"This award is funded under the American Recovery and Reinvestment Act of 2009 (Public Law 111-5)."

One of the main goals of this project is to investigate the signs in the conjectural functional equations for L-functions attached to abelian varieties, the so-called root numbers. Root numbers are important fundamental invariants that arise in connection with several influential conjectures of number theory and representation theory, such as Birch--Swinnerton-Dyer and parity conjectures, conjectural functional equations for L-functions, and Langlands program. In studying root numbers attached to abelian varieties over extensions of the base field arise the so-called twists of the root numbers by Galois representations, or twisted root numbers for short. Twisted root numbers attached to elliptic curves have been studied extensively. The main objective of this proposal is to extend the results obtained in that direction to abelian varieties. The methods to be employed come from the combination of representation theory with the theory of Serre and Tate of abelian varieties with potential good reduction and the uniformization theory of abelian varieties. Another part of the project is devoted to studying questions arising naturally in the context of the stratification theory of reductive groups over the field of formal Laurent series with complex coefficients. This theory developed by Goresky, Kottwitz, and MacPherson is important in connection with the affine Springer fibers studied by Kazhdan, Luzstig, Bezrukavnikov, Spaltenstein and others.

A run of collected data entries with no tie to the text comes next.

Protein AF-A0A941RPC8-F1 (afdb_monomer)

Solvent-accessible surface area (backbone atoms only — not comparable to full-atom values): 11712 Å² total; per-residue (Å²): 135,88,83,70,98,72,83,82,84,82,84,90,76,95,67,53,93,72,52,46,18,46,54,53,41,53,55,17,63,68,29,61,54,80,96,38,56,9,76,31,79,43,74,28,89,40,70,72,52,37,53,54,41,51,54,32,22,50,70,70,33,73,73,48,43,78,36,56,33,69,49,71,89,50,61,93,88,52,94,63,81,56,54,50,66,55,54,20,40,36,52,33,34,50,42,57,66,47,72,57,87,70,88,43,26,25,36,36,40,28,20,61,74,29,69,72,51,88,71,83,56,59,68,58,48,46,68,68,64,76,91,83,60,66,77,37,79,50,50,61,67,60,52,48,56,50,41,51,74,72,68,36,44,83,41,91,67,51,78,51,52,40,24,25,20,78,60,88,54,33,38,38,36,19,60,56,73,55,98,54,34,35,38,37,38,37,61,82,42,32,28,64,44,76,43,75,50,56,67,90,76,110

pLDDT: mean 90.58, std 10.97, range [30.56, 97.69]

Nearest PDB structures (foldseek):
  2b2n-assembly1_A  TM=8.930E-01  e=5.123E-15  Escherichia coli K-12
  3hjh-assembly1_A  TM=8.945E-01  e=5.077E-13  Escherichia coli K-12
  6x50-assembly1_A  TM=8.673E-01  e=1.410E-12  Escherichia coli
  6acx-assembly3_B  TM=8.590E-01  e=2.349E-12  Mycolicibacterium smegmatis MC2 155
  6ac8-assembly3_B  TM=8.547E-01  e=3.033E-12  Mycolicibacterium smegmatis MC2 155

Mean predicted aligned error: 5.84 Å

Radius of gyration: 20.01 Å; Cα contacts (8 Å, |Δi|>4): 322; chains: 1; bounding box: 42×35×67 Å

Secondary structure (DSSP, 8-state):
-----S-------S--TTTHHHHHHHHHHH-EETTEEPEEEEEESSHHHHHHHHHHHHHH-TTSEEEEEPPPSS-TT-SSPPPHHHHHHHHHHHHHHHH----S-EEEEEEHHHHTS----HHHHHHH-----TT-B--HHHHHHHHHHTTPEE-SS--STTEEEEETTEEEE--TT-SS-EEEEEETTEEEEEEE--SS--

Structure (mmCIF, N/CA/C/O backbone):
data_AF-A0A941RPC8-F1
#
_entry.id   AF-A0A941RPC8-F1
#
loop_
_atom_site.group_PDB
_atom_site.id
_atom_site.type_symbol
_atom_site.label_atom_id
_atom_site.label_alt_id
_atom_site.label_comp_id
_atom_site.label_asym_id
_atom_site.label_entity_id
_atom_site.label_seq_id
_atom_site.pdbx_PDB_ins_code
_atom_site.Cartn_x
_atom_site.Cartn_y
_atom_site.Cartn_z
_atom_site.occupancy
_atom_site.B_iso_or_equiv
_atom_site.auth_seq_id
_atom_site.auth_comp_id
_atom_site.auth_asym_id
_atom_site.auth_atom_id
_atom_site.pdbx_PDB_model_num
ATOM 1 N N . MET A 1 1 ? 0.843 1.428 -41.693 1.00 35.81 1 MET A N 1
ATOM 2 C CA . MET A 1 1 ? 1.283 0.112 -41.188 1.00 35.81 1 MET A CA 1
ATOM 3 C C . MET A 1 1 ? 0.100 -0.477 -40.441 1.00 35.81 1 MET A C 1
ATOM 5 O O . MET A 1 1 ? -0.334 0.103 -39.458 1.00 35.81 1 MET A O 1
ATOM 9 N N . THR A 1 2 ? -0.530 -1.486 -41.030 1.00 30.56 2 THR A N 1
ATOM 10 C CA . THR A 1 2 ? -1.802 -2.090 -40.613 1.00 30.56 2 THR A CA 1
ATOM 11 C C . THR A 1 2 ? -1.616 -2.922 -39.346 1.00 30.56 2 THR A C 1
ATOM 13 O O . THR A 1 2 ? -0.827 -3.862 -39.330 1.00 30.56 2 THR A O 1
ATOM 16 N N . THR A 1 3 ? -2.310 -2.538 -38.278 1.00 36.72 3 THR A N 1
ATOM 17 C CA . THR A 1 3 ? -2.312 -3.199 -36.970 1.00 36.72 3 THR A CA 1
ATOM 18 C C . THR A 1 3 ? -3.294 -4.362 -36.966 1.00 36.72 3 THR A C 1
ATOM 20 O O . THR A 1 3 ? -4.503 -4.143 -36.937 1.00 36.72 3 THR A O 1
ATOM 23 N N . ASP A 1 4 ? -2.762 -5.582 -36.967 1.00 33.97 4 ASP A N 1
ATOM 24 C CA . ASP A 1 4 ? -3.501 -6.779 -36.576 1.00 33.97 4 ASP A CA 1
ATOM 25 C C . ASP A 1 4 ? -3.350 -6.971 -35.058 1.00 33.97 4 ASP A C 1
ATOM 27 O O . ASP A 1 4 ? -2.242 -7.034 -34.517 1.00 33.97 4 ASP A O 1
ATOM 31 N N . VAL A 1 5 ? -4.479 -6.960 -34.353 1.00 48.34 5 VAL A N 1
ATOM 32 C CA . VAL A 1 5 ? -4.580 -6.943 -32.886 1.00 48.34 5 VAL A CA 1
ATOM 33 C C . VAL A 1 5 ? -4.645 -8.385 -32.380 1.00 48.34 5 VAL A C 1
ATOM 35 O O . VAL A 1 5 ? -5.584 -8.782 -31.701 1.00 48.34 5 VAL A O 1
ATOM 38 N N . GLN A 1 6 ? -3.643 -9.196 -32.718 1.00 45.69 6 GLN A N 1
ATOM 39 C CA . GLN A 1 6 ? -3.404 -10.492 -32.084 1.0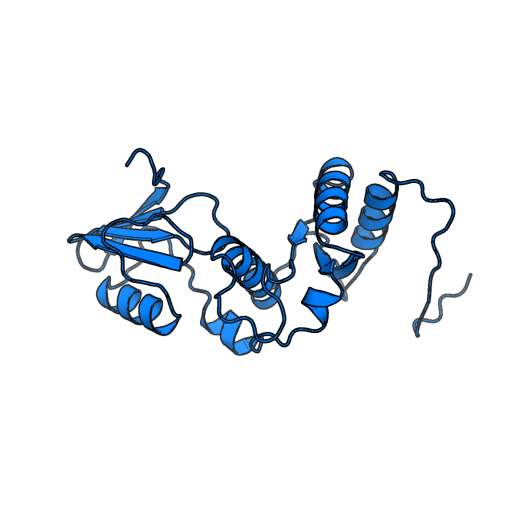0 45.69 6 GLN A CA 1
ATOM 40 C C . GLN A 1 6 ? -1.894 -10.712 -31.941 1.00 45.69 6 GLN A C 1
ATOM 42 O O . GLN A 1 6 ? -1.194 -11.096 -32.868 1.00 45.69 6 GLN A O 1
ATOM 47 N N . ASN A 1 7 ? -1.395 -10.458 -30.728 1.00 49.38 7 ASN A N 1
ATOM 48 C CA . ASN A 1 7 ? -0.034 -10.760 -30.278 1.00 49.38 7 ASN A CA 1
ATOM 49 C C . ASN A 1 7 ? 1.105 -9.940 -30.927 1.00 49.38 7 ASN A C 1
ATOM 51 O O . ASN A 1 7 ? 2.095 -10.473 -31.429 1.00 49.38 7 ASN A O 1
ATOM 55 N N . SER A 1 8 ? 1.015 -8.611 -30.855 1.00 69.25 8 SER A N 1
ATOM 56 C CA . SER A 1 8 ? 2.108 -7.721 -31.254 1.00 69.25 8 SER A CA 1
ATOM 57 C C . SER A 1 8 ? 3.245 -7.740 -30.220 1.00 69.25 8 SER A C 1
ATOM 59 O O . SER A 1 8 ? 3.237 -6.983 -29.246 1.00 69.25 8 SER A O 1
ATOM 61 N N . ARG A 1 9 ? 4.250 -8.598 -30.422 1.00 81.44 9 ARG A N 1
ATOM 62 C CA . ARG A 1 9 ? 5.515 -8.516 -29.680 1.00 81.44 9 ARG A CA 1
ATOM 63 C C . ARG A 1 9 ? 6.320 -7.326 -30.206 1.00 81.44 9 ARG A C 1
ATOM 65 O O . ARG A 1 9 ? 6.799 -7.358 -31.334 1.00 81.44 9 ARG A O 1
ATOM 72 N N . ALA A 1 10 ? 6.493 -6.300 -29.380 1.00 85.94 10 ALA A N 1
ATOM 73 C CA . ALA A 1 10 ? 7.402 -5.193 -29.658 1.00 85.94 10 ALA A CA 1
ATOM 74 C C . ALA A 1 10 ? 8.744 -5.424 -28.947 1.00 85.94 10 ALA A C 1
ATOM 76 O O . ALA A 1 10 ? 8.772 -5.800 -27.774 1.00 85.94 10 ALA A O 1
ATOM 77 N N . LEU A 1 11 ? 9.853 -5.205 -29.657 1.00 90.00 11 LEU A N 1
ATOM 78 C CA . LEU A 1 11 ? 11.197 -5.199 -29.082 1.00 90.00 11 LEU A CA 1
ATOM 79 C C . LEU A 1 11 ? 11.690 -3.754 -29.012 1.00 90.00 11 LEU A C 1
ATOM 81 O O . LEU A 1 11 ? 11.849 -3.104 -30.042 1.00 90.00 11 LEU A O 1
ATOM 85 N N . PHE A 1 12 ? 11.958 -3.275 -27.800 1.00 89.62 12 PHE A N 1
ATOM 86 C CA . PHE A 1 12 ? 12.624 -1.996 -27.571 1.00 89.62 12 PHE A CA 1
ATOM 87 C C . PHE A 1 12 ? 14.116 -2.267 -27.353 1.00 89.62 12 PHE A C 1
ATOM 89 O O . PHE A 1 12 ? 14.481 -3.017 -26.450 1.00 89.62 12 PHE A O 1
ATOM 96 N N . ALA A 1 13 ? 14.973 -1.688 -28.192 1.00 91.56 13 ALA A N 1
ATOM 97 C CA . ALA A 1 13 ? 16.429 -1.820 -28.125 1.00 91.56 13 ALA A CA 1
ATOM 98 C C . ALA A 1 13 ? 17.086 -0.434 -28.179 1.00 91.56 13 ALA A C 1
ATOM 100 O O . ALA A 1 13 ? 16.459 0.530 -28.614 1.00 91.56 13 ALA A O 1
ATOM 101 N N . GLY A 1 14 ? 18.339 -0.328 -27.724 1.00 92.12 14 GLY A N 1
ATOM 102 C CA . GLY A 1 14 ? 19.043 0.961 -27.655 1.00 92.12 14 GLY A CA 1
ATOM 103 C C . GLY A 1 14 ? 18.497 1.904 -26.577 1.00 92.12 14 GLY A C 1
ATOM 104 O O . GLY A 1 14 ? 18.633 3.116 -26.698 1.00 92.12 14 GLY A O 1
ATOM 105 N N . VAL A 1 15 ? 17.862 1.353 -25.540 1.00 92.81 15 VAL A N 1
ATOM 106 C CA . VAL A 1 15 ? 17.323 2.107 -24.405 1.00 92.81 15 VAL A CA 1
ATOM 107 C C . VAL A 1 15 ? 18.347 2.045 -23.267 1.00 92.81 15 VAL A C 1
ATOM 109 O O . VAL A 1 15 ? 18.474 0.986 -22.650 1.00 92.81 15 VAL A O 1
ATOM 112 N N . PRO A 1 16 ? 19.123 3.116 -23.018 1.00 90.88 16 PRO A N 1
ATOM 113 C CA . PRO A 1 16 ? 20.087 3.128 -21.926 1.00 90.88 16 PRO A CA 1
ATOM 114 C C . PRO A 1 16 ? 19.378 3.119 -20.571 1.00 90.88 16 PRO A C 1
ATOM 116 O O . PRO A 1 16 ? 18.226 3.552 -20.449 1.00 90.88 16 PRO A O 1
ATOM 119 N N . GLU A 1 17 ? 20.099 2.655 -19.553 1.00 86.19 17 GLU A N 1
ATOM 120 C CA . GLU A 1 17 ? 19.596 2.623 -18.185 1.00 86.19 17 GLU A CA 1
ATOM 121 C C . GLU A 1 17 ? 19.200 4.031 -17.717 1.00 86.19 17 GLU A C 1
ATOM 123 O O . GLU A 1 17 ? 19.940 4.997 -17.906 1.00 86.19 17 GLU A O 1
ATOM 128 N N . GLY A 1 18 ? 17.990 4.157 -17.172 1.00 85.38 18 GLY A N 1
ATOM 129 C CA . GLY A 1 18 ? 17.395 5.428 -16.759 1.00 85.38 18 GLY A CA 1
ATOM 130 C C . GLY A 1 18 ? 16.474 6.052 -17.811 1.00 85.38 18 GLY A C 1
ATOM 131 O O . GLY A 1 18 ? 15.485 6.681 -17.442 1.00 85.38 18 GLY A O 1
ATOM 132 N N . PHE A 1 19 ? 16.715 5.846 -19.113 1.00 91.00 19 PHE A N 1
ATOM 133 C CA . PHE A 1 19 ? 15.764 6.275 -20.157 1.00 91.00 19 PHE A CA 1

The theory of L-functions is a generalization of the classical theory of the well-known Riemann and Dedekind zeta-functions that originated in works by Hecke and Hasse at the first half of the last century. As zeta-functions have been used to study the distribution of prime numbers, L-functions were introduced to study the distribution of prime ideals in number fields, i.e., finite extensions of the field of rational numbers. One of the main themes in arithmetic algebraic geometry is to study L-functions attached to algebraic varieties, in particular to abelian varieties, which are higher-dimensional analogues of elliptic curves. Inseparable from the theory of L-functions is the notion of a root number--the sign in the conjectural functional equations for L-functions. The importance of studying root numbers lies in the fact that according to several famous conjectures in number theory they are believed to have deep connections to the arithmetic of the subject in question; for example, they may predict the existence of rational solutions to systems of algebraic equations or, in other words, the existence of rational points. Studying rational points on algebraic varieties in turn has its applications to cryptography: some public key cryptosystems are based on rational points of elliptic curves. One of the goals of this project is to study root numbers attached to abelian varieties.

National Science Foundation (NSF)
Division of Mathematical Sciences (DMS)
Standard Grant (Standard)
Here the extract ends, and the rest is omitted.